第1章:はじめに
1-1. 不登校問題が注目される背景
日本における不登校問題は、昭和末期から平成にかけて教育界で大きく取り上げられるようになりました。かつては「学校に行けない」「学校に行かない」という状態を、単に「怠学」や「非行」の一種と捉える風潮が強かった時期もあります。しかし、近年では不登校の背景が極めて多様化していることが認識され、家庭環境や学校環境、個人の心理的な要因など、さまざまな要素が複合的に絡み合う事例が増えてきています。

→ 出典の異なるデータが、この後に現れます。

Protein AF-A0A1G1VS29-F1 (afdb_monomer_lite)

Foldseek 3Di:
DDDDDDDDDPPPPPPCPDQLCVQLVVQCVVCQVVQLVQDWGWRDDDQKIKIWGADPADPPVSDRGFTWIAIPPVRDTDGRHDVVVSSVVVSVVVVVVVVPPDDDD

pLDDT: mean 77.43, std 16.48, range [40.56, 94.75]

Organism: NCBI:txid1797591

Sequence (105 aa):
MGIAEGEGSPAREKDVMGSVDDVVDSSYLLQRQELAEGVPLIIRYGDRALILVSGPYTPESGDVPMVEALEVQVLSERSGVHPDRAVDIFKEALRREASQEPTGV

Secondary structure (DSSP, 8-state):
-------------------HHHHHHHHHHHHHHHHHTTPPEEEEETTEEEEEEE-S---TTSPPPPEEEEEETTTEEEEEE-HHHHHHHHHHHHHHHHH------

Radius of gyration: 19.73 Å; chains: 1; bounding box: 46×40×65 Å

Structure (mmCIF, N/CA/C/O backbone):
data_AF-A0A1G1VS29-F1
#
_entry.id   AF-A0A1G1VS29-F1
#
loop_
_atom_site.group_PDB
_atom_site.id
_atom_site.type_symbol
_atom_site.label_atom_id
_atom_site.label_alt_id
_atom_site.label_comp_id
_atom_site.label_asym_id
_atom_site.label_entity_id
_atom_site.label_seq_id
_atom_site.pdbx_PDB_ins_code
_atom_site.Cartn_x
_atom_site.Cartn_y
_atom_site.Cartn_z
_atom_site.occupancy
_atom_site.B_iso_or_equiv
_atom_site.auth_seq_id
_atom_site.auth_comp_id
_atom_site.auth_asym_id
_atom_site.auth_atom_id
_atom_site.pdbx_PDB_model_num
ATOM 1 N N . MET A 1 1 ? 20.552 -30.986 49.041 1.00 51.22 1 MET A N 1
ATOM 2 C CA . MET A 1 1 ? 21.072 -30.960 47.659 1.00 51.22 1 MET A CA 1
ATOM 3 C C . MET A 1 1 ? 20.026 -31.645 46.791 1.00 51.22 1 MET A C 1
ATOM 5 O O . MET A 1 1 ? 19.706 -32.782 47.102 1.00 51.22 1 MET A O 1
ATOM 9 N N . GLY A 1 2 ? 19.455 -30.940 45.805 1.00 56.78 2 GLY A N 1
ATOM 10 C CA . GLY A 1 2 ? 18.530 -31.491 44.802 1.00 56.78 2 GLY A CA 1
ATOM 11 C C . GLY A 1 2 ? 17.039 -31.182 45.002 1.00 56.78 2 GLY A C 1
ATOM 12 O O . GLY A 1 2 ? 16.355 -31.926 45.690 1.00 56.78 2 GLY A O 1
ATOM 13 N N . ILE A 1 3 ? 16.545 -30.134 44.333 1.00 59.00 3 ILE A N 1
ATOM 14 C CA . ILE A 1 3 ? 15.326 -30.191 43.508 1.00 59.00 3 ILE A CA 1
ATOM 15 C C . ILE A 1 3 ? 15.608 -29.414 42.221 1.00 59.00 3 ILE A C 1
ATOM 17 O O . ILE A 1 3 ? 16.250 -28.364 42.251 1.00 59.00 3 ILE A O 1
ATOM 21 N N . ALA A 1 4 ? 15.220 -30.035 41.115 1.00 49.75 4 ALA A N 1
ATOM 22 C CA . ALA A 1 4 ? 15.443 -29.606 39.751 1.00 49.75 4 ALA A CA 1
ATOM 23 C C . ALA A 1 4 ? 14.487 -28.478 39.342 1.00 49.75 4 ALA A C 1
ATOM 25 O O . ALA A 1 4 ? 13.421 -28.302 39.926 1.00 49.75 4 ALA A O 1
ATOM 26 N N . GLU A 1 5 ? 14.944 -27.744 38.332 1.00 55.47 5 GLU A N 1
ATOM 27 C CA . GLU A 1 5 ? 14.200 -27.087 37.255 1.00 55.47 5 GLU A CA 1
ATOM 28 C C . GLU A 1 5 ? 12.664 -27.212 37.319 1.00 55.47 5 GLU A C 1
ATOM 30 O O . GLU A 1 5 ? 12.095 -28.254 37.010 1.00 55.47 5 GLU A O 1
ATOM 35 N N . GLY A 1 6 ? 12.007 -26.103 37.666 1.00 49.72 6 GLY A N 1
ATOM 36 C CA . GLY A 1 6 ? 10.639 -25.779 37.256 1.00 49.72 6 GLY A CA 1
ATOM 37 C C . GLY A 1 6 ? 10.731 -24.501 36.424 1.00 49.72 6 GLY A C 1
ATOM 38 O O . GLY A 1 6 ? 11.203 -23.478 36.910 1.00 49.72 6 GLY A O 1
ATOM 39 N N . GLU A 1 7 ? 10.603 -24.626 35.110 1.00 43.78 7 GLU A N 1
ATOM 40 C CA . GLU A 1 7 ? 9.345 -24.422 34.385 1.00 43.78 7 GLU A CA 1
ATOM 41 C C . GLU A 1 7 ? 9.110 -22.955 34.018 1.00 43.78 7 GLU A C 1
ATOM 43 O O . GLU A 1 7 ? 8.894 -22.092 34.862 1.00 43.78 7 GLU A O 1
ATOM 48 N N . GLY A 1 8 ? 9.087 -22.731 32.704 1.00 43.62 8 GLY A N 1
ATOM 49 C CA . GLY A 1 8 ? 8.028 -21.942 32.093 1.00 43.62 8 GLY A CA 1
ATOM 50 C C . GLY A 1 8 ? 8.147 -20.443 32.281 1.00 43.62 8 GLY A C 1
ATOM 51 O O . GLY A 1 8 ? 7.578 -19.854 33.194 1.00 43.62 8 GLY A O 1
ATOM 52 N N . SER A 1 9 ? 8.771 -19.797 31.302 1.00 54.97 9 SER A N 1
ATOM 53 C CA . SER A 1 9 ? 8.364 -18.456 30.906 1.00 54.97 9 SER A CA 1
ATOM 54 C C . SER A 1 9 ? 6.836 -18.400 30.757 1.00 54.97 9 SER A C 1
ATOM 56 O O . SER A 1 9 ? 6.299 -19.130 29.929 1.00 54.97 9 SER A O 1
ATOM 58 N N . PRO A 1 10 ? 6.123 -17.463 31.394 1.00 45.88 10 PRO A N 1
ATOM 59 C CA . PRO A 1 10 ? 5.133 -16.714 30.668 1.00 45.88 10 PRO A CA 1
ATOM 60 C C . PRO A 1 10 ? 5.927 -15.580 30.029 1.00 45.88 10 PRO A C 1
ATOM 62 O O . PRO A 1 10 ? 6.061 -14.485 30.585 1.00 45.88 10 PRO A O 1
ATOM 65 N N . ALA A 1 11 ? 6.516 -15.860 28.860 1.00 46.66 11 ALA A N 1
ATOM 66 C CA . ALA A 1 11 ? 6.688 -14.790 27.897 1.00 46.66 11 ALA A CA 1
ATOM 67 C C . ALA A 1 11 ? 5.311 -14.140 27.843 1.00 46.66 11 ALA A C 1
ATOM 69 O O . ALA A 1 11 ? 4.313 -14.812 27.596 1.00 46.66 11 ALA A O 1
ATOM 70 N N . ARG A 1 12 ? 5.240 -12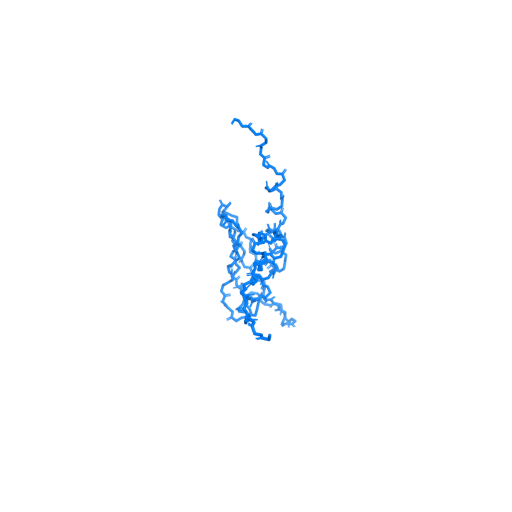.882 28.270 1.00 50.38 12 ARG A N 1
ATOM 71 C CA . ARG A 1 12 ? 4.027 -12.093 28.170 1.00 50.38 12 ARG A CA 1
ATOM 72 C C . ARG A 1 12 ? 3.689 -12.050 26.681 1.00 50.38 12 ARG A C 1
ATOM 74 O O . ARG A 1 12 ? 4.162 -11.159 25.986 1.00 50.38 12 ARG A O 1
ATOM 81 N N . GLU A 1 13 ? 2.877 -12.994 26.217 1.00 40.56 13 GLU A N 1
ATOM 82 C CA . GLU A 1 13 ? 1.912 -12.802 25.142 1.00 40.56 13 GLU A CA 1
ATOM 83 C C . GLU A 1 13 ? 0.977 -11.691 25.628 1.00 40.56 13 GLU A C 1
ATOM 85 O O . GLU A 1 13 ? -0.127 -11.910 26.105 1.00 40.56 13 GLU A O 1
ATOM 90 N N . LYS A 1 14 ? 1.497 -10.464 25.661 1.00 44.44 14 LYS A N 1
ATOM 91 C CA . LYS A 1 14 ? 0.658 -9.300 25.490 1.00 44.44 14 LYS A CA 1
ATOM 92 C C . LYS A 1 14 ? 0.452 -9.252 23.998 1.00 44.44 14 LYS A C 1
ATOM 94 O O . LYS A 1 14 ? 1.423 -9.042 23.282 1.00 44.44 14 LYS A O 1
ATOM 99 N N . ASP A 1 15 ? -0.775 -9.505 23.584 1.00 45.56 15 ASP A N 1
ATOM 100 C CA . ASP A 1 15 ? -1.332 -9.237 22.271 1.00 45.56 15 ASP A CA 1
ATOM 101 C C . ASP A 1 15 ? -0.692 -7.984 21.656 1.00 45.56 15 ASP A C 1
ATOM 103 O O . ASP A 1 15 ? -1.097 -6.850 21.921 1.00 45.56 15 ASP A O 1
ATOM 107 N N . VAL A 1 16 ? 0.371 -8.171 20.869 1.00 50.16 16 VAL A N 1
ATOM 108 C CA . VAL A 1 16 ? 0.970 -7.092 20.090 1.00 50.16 16 VAL A CA 1
ATOM 109 C C . VAL A 1 16 ? 0.115 -6.986 18.837 1.00 50.16 16 VAL A C 1
ATOM 111 O O . VAL A 1 16 ? 0.492 -7.451 17.765 1.00 50.16 16 VAL A O 1
ATOM 114 N N . MET A 1 17 ? -1.066 -6.379 18.966 1.00 56.22 17 MET A N 1
ATOM 115 C CA . MET A 1 17 ? -1.601 -5.619 17.841 1.00 56.22 17 MET A CA 1
ATOM 116 C C . MET A 1 17 ? -0.570 -4.515 17.599 1.00 56.22 17 MET A C 1
ATOM 118 O O . MET A 1 17 ? -0.563 -3.499 18.291 1.00 56.22 17 MET A O 1
ATOM 122 N N . GLY A 1 18 ? 0.396 -4.790 16.716 1.00 64.00 18 GLY A N 1
ATOM 123 C CA . GLY A 1 18 ? 1.395 -3.809 16.311 1.00 64.00 18 GLY A CA 1
ATOM 124 C C . GLY A 1 18 ? 0.695 -2.539 15.838 1.00 64.00 18 GLY A C 1
ATOM 125 O O . GLY A 1 18 ? -0.455 -2.589 15.383 1.00 64.00 18 GLY A O 1
ATOM 126 N N . SER A 1 19 ? 1.372 -1.395 15.955 1.00 83.12 19 SER A N 1
ATOM 127 C CA . SER A 1 19 ? 0.848 -0.154 15.386 1.00 83.12 19 SER A CA 1
ATOM 128 C C . SER A 1 19 ? 0.487 -0.374 13.912 1.00 83.12 19 SER A C 1
ATOM 130 O O . SER A 1 19 ? 1.100 -1.209 13.242 1.00 83.12 19 SER A O 1
ATOM 132 N N . VAL A 1 20 ? -0.488 0.384 13.393 1.00 85.12 20 VAL A N 1
ATOM 133 C CA . VAL A 1 20 ? -0.796 0.432 11.949 1.00 85.12 20 VAL A CA 1
ATOM 134 C C . VAL A 1 20 ? 0.497 0.522 11.139 1.00 85.12 20 VAL A C 1
ATOM 136 O O . VAL A 1 20 ? 0.689 -0.239 10.196 1.00 85.12 20 VAL A O 1
ATOM 139 N N . ASP A 1 21 ? 1.398 1.406 11.563 1.00 87.19 21 ASP A N 1
ATOM 140 C CA . ASP A 1 21 ? 2.722 1.584 10.979 1.00 87.19 21 ASP A CA 1
ATOM 141 C C . ASP A 1 21 ? 3.562 0.306 11.004 1.00 87.19 21 ASP A C 1
ATOM 143 O O . ASP A 1 21 ? 4.014 -0.136 9.955 1.00 87.19 21 ASP A O 1
ATOM 147 N N . ASP A 1 22 ? 3.706 -0.336 12.165 1.00 87.56 22 ASP A N 1
ATOM 148 C CA . ASP A 1 22 ? 4.559 -1.519 12.316 1.00 87.56 22 ASP A CA 1
ATOM 149 C C . ASP A 1 22 ? 4.080 -2.682 11.439 1.00 87.56 22 ASP A C 1
ATOM 151 O O . ASP A 1 22 ? 4.883 -3.350 10.785 1.00 87.56 22 ASP A O 1
ATOM 155 N N . VAL A 1 23 ? 2.766 -2.928 11.409 1.00 88.31 23 VAL A N 1
ATOM 156 C CA . VAL A 1 23 ? 2.172 -4.040 10.651 1.00 88.31 23 VAL A CA 1
ATOM 157 C C . VAL A 1 23 ? 2.276 -3.792 9.147 1.00 88.31 23 VAL A C 1
ATOM 159 O O . VAL A 1 23 ? 2.665 -4.690 8.390 1.00 88.31 23 VAL A O 1
ATOM 162 N N . VAL A 1 24 ? 1.941 -2.576 8.710 1.00 91.12 24 VAL A N 1
ATOM 163 C CA . VAL A 1 24 ? 1.959 -2.202 7.294 1.00 91.12 24 VAL A CA 1
ATOM 164 C C . VAL A 1 24 ? 3.391 -2.136 6.767 1.00 91.12 24 VAL A C 1
ATOM 166 O O . VAL A 1 24 ? 3.674 -2.744 5.734 1.00 91.12 24 VAL A O 1
ATOM 169 N N . ASP A 1 25 ? 4.306 -1.482 7.484 1.00 91.75 25 ASP A N 1
ATOM 170 C CA . ASP A 1 25 ? 5.695 -1.327 7.048 1.00 91.75 25 ASP A CA 1
ATOM 171 C C . ASP A 1 25 ? 6.429 -2.671 7.048 1.00 91.75 25 ASP A C 1
ATOM 173 O O . ASP A 1 25 ? 7.145 -2.968 6.093 1.00 91.75 25 ASP A O 1
ATOM 177 N N . SER A 1 26 ? 6.201 -3.537 8.045 1.00 89.50 26 SER A N 1
ATOM 178 C CA . SER A 1 26 ? 6.790 -4.885 8.048 1.00 89.50 26 SER A CA 1
ATOM 179 C C . SER A 1 26 ? 6.325 -5.704 6.844 1.00 89.50 26 SER A C 1
ATOM 181 O O . SER A 1 26 ? 7.139 -6.321 6.158 1.00 89.50 26 SER A O 1
ATOM 183 N N . SER A 1 27 ? 5.022 -5.678 6.546 1.00 88.56 27 SER A N 1
ATOM 184 C CA 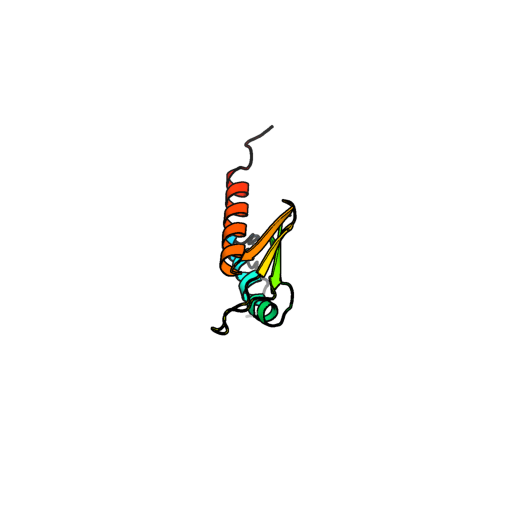. SER A 1 27 ? 4.454 -6.406 5.403 1.00 88.56 27 SER A CA 1
ATOM 185 C C . SER A 1 27 ? 4.978 -5.874 4.070 1.00 88.56 27 SER A C 1
ATOM 187 O O . SER A 1 27 ? 5.257 -6.658 3.161 1.00 88.56 27 SER A O 1
ATOM 189 N N . TYR A 1 28 ? 5.124 -4.552 3.963 1.00 91.12 28 TYR A N 1
ATOM 190 C CA . TYR A 1 28 ? 5.634 -3.892 2.771 1.00 91.12 28 TYR A CA 1
ATOM 191 C C . TYR A 1 28 ? 7.118 -4.191 2.543 1.00 91.12 28 TYR A C 1
ATOM 193 O O . TYR A 1 28 ? 7.496 -4.622 1.456 1.00 91.12 28 TYR A O 1
ATOM 201 N N . LEU A 1 29 ? 7.963 -4.021 3.563 1.00 89.00 29 LEU A N 1
ATOM 202 C CA . LEU A 1 29 ? 9.407 -4.230 3.450 1.00 89.00 29 LEU A CA 1
ATOM 203 C C . LEU A 1 29 ? 9.766 -5.683 3.121 1.00 89.00 29 LEU A C 1
ATOM 205 O O . LEU A 1 29 ? 10.698 -5.904 2.350 1.00 89.00 29 LEU A O 1
ATOM 209 N N . LEU A 1 30 ? 9.019 -6.656 3.655 1.00 86.12 30 LEU A N 1
ATOM 210 C CA . LEU A 1 30 ? 9.232 -8.078 3.365 1.00 86.12 30 LEU A CA 1
ATOM 211 C C . LEU A 1 30 ? 8.975 -8.436 1.894 1.00 86.12 30 LEU A C 1
ATOM 213 O O . LEU A 1 30 ? 9.674 -9.285 1.354 1.00 86.12 30 LEU A O 1
ATOM 217 N N . GLN A 1 31 ? 7.999 -7.790 1.251 1.00 84.62 31 GLN A N 1
ATOM 218 C CA . GLN A 1 31 ? 7.522 -8.156 -0.091 1.00 84.62 31 GLN A CA 1
ATOM 219 C C . GLN A 1 31 ? 7.916 -7.137 -1.177 1.00 84.62 31 GLN A C 1
ATOM 221 O O . GLN A 1 31 ? 7.656 -7.344 -2.361 1.00 84.62 31 GLN A O 1
ATOM 226 N N . ARG A 1 32 ? 8.570 -6.022 -0.817 1.00 84.50 32 ARG A N 1
ATOM 227 C CA . ARG A 1 32 ? 8.951 -4.954 -1.762 1.00 84.50 32 ARG A CA 1
ATOM 228 C C . ARG A 1 32 ? 9.810 -5.460 -2.925 1.00 84.50 32 ARG A C 1
ATOM 230 O O . ARG A 1 32 ? 9.704 -4.928 -4.027 1.00 84.50 32 ARG A O 1
ATOM 237 N N . GLN A 1 33 ? 10.668 -6.453 -2.691 1.00 82.19 33 GLN A N 1
ATOM 238 C CA . GLN A 1 33 ? 11.490 -7.039 -3.752 1.00 82.19 33 GLN A CA 1
ATOM 239 C C . GLN A 1 33 ? 10.637 -7.807 -4.769 1.00 82.19 33 GLN A C 1
ATOM 241 O O . GLN A 1 33 ? 10.859 -7.673 -5.967 1.00 82.19 33 GLN A O 1
ATOM 246 N N . GLU A 1 34 ? 9.613 -8.523 -4.308 1.00 85.81 34 GLU A N 1
ATOM 247 C CA . GLU A 1 34 ? 8.711 -9.299 -5.165 1.00 85.81 34 GLU A CA 1
ATOM 248 C C . GLU A 1 34 ? 7.929 -8.382 -6.123 1.00 85.81 34 GLU A C 1
ATOM 250 O O . GLU A 1 34 ? 7.716 -8.717 -7.288 1.00 85.81 34 GLU A O 1
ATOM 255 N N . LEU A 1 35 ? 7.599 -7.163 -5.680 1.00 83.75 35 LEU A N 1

社会全体では少子化が進行している一方、いじめや学力競争の激化、インターネット環境の普及によるコミュニケーション形態の変化など、新しい課題も生じています。それらが相まって、多様な生徒指導・教育支援が必要となってきているのです。文部科学省(以下、文科省)も、こうした状況を踏まえ、不登校の捉え方や定義を見直し、サポートの在り方について方向転換を図ってきました。
1-2. 本稿の目的
本稿では、不登校にまつわる現状や国の施策の沿革と最新の動向、そして各市町村レベルでどのような対応が行われているかを概説し、さらに今後の展望について検討します。取り扱うテーマは以下のとおりです。
- 不登校の定義と背景の整理
- 国の施策(文科省を中心とした)や法整備の歴史と現状
- 不登校を取り巻く課題(教育制度、社会的偏見、ネットリテラシー等)
- 先進的な取り組み事例(フリースクールやオンライン学習等)
- 各市町村レベルでの対応策や仕組み
- 不登校支援の今後の方向性と課題
本稿を通じて、不登校の課題がどのように捉えられ、現場では何が行われ、社会としてどのように対応すべきかの一助となれば幸いです。
第2章:不登校の定義と背景
2-1. 不登校の定義の変遷
不登校の定義は時代によって変化してきました。文科省では1992年(平成4年)までは「登校拒否」という用語が主に使用され、より病理的・否定的なニュアンスを含んでいました。しかし、1992年に文部省(当時)は「学校に登校しない、あるいはしたくてもできない状況にある児童生徒」を広く包含する用語として「不登校」という呼称を採用しました。この呼称変更には、「登校拒否」という言葉による当事者への偏見や負のイメージを軽減し、より柔軟に支援するという狙いがありました。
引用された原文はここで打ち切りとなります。